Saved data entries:

BEGIN

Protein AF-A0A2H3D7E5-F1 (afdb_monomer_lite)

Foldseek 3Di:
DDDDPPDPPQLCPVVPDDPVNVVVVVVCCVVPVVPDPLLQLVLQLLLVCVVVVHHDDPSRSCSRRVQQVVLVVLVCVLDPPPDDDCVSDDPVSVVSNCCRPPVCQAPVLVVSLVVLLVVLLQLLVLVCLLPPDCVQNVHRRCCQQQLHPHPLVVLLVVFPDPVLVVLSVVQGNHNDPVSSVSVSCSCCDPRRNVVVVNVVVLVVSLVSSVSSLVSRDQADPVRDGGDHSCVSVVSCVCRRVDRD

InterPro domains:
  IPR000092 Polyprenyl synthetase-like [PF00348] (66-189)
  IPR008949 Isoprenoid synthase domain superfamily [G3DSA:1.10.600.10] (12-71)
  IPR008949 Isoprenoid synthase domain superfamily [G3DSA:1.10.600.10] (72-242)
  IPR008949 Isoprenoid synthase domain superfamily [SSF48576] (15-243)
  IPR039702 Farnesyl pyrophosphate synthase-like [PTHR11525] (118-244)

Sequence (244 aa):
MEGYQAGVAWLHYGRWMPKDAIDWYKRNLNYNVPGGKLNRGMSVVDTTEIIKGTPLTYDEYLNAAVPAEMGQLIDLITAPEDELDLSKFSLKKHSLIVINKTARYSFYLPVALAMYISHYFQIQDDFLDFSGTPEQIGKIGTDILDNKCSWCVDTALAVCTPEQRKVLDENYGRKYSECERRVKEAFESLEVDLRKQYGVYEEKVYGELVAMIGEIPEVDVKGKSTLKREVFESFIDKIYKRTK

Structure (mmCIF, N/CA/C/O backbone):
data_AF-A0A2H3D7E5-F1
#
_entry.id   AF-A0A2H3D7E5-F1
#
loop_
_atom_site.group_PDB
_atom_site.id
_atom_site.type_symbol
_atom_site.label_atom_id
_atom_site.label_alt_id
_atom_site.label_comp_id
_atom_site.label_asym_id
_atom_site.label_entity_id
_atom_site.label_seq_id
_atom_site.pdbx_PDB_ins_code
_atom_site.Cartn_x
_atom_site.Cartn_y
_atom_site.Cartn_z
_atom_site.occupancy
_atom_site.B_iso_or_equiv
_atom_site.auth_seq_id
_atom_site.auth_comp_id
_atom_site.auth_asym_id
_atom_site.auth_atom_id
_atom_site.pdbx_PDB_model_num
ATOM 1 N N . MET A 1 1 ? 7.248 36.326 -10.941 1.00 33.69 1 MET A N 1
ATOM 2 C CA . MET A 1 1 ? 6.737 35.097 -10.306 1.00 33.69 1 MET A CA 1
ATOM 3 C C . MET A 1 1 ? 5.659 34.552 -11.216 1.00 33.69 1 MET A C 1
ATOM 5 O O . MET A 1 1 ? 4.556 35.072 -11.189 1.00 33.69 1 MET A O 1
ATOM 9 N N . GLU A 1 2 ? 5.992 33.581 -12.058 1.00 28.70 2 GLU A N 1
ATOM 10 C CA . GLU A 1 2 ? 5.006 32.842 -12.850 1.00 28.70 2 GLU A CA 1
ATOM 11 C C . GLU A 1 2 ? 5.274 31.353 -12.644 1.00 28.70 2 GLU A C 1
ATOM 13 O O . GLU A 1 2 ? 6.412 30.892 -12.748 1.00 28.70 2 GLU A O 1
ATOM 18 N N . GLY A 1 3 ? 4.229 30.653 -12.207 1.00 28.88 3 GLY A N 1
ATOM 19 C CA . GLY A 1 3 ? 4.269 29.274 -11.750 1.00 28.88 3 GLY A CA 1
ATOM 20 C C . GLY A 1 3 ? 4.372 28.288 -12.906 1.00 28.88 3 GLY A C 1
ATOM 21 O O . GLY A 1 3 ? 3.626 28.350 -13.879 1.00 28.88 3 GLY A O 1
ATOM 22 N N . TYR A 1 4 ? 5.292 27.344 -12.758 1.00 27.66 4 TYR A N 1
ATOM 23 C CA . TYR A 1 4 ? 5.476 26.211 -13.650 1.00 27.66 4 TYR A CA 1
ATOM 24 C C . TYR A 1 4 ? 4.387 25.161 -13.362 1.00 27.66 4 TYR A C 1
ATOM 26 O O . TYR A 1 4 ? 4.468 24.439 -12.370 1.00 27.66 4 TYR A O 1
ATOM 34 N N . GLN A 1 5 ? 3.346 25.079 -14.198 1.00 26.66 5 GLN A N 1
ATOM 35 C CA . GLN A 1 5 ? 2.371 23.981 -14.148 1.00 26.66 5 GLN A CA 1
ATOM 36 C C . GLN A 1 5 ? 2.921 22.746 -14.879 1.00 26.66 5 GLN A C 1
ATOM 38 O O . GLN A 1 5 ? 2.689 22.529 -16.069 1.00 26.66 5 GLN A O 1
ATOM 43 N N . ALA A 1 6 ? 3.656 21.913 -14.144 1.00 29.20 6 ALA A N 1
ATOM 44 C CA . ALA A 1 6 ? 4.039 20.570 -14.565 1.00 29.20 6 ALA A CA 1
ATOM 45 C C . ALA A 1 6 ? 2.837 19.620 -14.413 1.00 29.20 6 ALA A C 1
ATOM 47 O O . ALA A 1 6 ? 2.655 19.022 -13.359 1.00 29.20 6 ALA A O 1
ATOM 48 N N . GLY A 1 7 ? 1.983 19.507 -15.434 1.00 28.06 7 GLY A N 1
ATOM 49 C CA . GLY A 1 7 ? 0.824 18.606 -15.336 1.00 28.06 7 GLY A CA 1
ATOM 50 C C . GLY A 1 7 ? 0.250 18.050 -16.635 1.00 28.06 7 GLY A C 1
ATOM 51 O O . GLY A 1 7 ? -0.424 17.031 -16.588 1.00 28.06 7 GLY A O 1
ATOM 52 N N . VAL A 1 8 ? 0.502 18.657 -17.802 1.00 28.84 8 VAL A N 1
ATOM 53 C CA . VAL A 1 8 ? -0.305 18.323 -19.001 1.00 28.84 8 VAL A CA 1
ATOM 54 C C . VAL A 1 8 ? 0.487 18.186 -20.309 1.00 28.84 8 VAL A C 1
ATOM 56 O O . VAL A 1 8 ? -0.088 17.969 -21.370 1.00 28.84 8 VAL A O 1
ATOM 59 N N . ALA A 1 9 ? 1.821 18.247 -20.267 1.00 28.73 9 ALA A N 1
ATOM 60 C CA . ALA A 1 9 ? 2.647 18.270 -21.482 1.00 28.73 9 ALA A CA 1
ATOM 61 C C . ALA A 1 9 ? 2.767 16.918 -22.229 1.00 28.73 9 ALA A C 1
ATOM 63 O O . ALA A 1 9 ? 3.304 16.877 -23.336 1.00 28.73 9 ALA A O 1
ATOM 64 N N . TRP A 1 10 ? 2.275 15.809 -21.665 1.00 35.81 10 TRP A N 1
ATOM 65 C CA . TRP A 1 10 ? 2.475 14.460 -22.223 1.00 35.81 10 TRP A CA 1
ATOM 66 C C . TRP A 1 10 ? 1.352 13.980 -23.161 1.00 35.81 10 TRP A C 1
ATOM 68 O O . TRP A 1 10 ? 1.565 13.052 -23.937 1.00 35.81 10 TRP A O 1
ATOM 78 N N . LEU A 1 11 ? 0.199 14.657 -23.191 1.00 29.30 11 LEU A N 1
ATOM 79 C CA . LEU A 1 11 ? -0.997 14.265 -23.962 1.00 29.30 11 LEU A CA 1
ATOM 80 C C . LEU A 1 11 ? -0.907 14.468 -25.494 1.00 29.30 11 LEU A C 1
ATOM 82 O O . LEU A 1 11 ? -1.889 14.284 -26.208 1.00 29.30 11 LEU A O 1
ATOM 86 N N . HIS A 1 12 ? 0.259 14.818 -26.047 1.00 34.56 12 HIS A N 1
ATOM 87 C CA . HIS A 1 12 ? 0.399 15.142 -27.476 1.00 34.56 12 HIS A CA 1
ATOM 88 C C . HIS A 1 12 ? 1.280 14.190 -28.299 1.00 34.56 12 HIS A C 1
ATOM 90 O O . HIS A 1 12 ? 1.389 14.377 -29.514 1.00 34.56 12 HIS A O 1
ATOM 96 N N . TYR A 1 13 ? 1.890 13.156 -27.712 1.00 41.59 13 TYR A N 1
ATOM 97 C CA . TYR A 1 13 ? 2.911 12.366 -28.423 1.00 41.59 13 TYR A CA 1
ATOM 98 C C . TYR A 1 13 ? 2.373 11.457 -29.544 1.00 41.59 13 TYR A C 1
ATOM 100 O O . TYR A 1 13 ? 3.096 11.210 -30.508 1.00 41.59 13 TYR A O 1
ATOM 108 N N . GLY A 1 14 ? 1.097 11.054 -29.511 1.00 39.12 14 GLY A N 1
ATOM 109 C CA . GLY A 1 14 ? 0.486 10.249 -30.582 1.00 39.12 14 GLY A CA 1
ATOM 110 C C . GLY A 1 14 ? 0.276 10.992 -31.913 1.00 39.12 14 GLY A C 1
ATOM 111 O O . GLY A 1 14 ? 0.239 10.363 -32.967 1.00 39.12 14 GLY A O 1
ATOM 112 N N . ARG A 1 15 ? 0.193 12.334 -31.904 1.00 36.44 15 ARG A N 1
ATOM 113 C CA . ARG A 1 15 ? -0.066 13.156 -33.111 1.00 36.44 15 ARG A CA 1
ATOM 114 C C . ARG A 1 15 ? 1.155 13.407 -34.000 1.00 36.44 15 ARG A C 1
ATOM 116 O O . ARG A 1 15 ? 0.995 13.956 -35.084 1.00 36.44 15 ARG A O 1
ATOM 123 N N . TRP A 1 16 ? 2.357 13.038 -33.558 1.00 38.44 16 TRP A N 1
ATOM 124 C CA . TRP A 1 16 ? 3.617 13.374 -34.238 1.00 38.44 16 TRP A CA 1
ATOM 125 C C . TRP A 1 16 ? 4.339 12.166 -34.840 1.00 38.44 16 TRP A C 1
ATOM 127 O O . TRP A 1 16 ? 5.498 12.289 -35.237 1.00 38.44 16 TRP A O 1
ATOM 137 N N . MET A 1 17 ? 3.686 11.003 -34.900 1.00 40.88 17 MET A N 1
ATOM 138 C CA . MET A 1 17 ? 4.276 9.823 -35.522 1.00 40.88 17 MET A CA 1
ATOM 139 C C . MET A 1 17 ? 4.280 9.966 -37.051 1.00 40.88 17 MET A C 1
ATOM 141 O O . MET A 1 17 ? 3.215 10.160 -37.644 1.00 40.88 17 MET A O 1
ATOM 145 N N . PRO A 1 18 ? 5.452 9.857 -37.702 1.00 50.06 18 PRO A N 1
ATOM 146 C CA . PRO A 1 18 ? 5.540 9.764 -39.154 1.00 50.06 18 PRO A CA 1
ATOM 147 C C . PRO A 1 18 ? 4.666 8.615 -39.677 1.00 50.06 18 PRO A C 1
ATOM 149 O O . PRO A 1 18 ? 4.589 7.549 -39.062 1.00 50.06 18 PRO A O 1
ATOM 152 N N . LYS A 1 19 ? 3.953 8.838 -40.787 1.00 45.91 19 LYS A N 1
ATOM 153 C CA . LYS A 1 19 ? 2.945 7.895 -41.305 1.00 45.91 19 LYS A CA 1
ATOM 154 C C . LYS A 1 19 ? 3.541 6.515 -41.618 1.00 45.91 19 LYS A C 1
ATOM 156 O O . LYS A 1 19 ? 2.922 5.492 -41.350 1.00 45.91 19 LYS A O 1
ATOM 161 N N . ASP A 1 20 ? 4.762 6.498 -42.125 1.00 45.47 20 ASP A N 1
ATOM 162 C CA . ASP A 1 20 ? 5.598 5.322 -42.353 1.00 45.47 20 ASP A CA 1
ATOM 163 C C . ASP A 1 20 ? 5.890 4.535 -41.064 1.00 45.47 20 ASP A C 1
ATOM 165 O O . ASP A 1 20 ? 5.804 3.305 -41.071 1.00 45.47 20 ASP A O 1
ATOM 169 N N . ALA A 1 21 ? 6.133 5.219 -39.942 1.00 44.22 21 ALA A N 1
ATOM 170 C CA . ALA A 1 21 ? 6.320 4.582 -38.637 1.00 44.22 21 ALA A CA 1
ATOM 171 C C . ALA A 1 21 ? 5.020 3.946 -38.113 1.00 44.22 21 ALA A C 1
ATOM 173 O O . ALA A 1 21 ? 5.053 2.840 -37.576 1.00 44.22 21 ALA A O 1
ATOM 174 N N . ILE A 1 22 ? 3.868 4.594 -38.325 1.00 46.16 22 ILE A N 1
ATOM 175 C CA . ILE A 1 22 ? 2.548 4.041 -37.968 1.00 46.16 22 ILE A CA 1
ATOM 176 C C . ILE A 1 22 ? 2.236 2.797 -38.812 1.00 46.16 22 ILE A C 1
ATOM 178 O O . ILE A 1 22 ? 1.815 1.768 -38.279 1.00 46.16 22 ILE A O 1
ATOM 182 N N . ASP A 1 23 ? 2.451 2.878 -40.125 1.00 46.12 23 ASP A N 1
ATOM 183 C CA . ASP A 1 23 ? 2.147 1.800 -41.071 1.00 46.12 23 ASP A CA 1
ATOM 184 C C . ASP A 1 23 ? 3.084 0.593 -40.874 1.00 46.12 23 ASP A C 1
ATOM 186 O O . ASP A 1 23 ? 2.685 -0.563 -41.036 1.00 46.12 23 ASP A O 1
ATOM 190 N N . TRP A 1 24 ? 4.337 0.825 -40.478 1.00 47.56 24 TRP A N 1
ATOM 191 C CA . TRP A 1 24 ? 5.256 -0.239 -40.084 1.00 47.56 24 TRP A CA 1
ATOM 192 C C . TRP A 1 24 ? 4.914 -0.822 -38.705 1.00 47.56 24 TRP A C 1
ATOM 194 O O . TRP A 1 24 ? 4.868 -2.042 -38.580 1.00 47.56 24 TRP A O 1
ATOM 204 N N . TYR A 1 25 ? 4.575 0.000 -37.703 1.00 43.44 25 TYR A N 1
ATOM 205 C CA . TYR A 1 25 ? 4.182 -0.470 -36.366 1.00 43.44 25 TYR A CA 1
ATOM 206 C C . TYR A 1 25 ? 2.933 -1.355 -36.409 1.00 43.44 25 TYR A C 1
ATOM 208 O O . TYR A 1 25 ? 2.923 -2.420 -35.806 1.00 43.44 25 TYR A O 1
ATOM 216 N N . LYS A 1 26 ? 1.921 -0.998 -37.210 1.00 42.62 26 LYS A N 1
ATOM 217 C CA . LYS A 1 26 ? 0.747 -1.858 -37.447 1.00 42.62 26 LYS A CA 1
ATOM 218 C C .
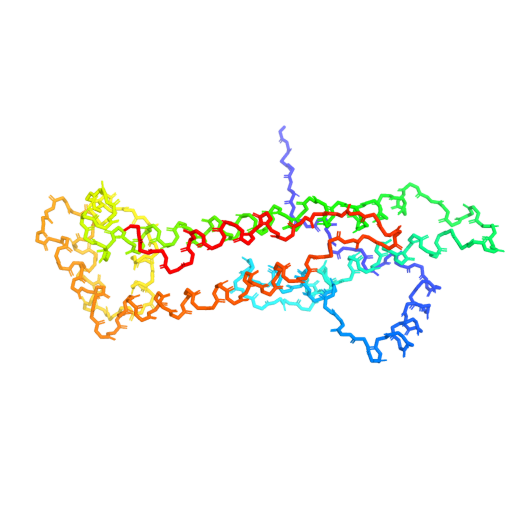 LYS A 1 26 ? 1.124 -3.219 -38.040 1.00 42.62 26 LYS A C 1
ATOM 220 O O . LYS A 1 26 ? 0.576 -4.236 -37.627 1.00 42.62 26 LYS A O 1
ATOM 225 N N . ARG A 1 27 ? 2.068 -3.253 -38.988 1.00 45.69 27 ARG A N 1
ATOM 226 C CA . ARG A 1 27 ? 2.573 -4.507 -39.578 1.00 45.69 27 ARG A CA 1
ATOM 227 C C . ARG A 1 27 ? 3.392 -5.318 -38.577 1.00 45.69 27 ARG A C 1
ATOM 229 O O . ARG A 1 27 ? 3.221 -6.527 -38.512 1.00 45.69 27 ARG A O 1
ATOM 236 N N . ASN A 1 28 ? 4.230 -4.659 -37.781 1.00 40.91 28 ASN A N 1
ATOM 237 C CA . ASN A 1 28 ? 5.052 -5.289 -36.755 1.00 40.91 28 ASN A CA 1
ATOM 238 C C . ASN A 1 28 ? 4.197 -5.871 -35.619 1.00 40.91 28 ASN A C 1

END

Assignment:
Once you find the line with "ATOM 56 O O" in the entries above, output it and each line after it up to and including the line with "ATOM 96 N N", and nothing else.

Problem solution:
ATOM 56 O O . VAL A 1 8 ? -0.088 17.969 -21.370 1.00 28.84 8 VAL A O 1
ATOM 59 N N . ALA A 1 9 ? 1.821 18.247 -20.267 1.00 28.73 9 ALA A N 1
ATOM 60 C CA . ALA A 1 9 ? 2.647 18.270 -21.482 1.00 28.73 9 ALA A CA 1
ATOM 61 C C . ALA A 1 9 ? 2.767 16.918 -22.229 1.00 28.73 9 ALA A C 1
ATOM 63 O O . ALA A 1 9 ? 3.304 16.877 -23.336 1.00 28.73 9 ALA A O 1
ATOM 64 N N . TRP A 1 10 ? 2.275 15.809 -21.665 1.00 35.81 10 TRP A N 1
ATOM 65 C CA . TRP A 1 10 ? 2.475 14.460 -22.223 1.00 35.81 10 TRP A CA 1
ATOM 66 C C . TRP A 1 10 ? 1.352 13.980 -23.161 1.00 35.81 10 TRP A C 1
ATOM 68 O O . TRP A 1 10 ? 1.565 13.052 -23.937 1.00 35.81 10 TRP A O 1
ATOM 78 N N . LEU A 1 11 ? 0.199 14.657 -23.191 1.00 29.30 11 LEU A N 1
ATOM 79 C CA . LEU A 1 11 ? -0.997 14.265 -23.962 1.00 29.30 11 LEU A CA 1
ATOM 80 C C . LEU A 1 11 ? -0.907 14.468 -25.494 1.00 29.30 11 LEU A C 1
ATOM 82 O O . LEU A 1 11 ? -1.889 14.284 -26.208 1.00 29.30 11 LEU A O 1
ATOM 86 N N . HIS A 1 12 ? 0.259 14.818 -26.047 1.00 34.56 12 HIS A N 1
ATOM 87 C CA . HIS A 1 12 ? 0.399 15.142 -27.476 1.00 34.56 12 HIS A CA 1
ATOM 88 C C . HIS A 1 12 ? 1.280 14.190 -28.299 1.00 34.56 12 HIS A C 1
ATOM 90 O O . HIS A 1 12 ? 1.389 14.377 -29.514 1.00 34.56 12 HIS A O 1
ATOM 96 N N . TYR A 1 13 ? 1.890 13.156 -27.712 1.00 41.59 13 TYR A N 1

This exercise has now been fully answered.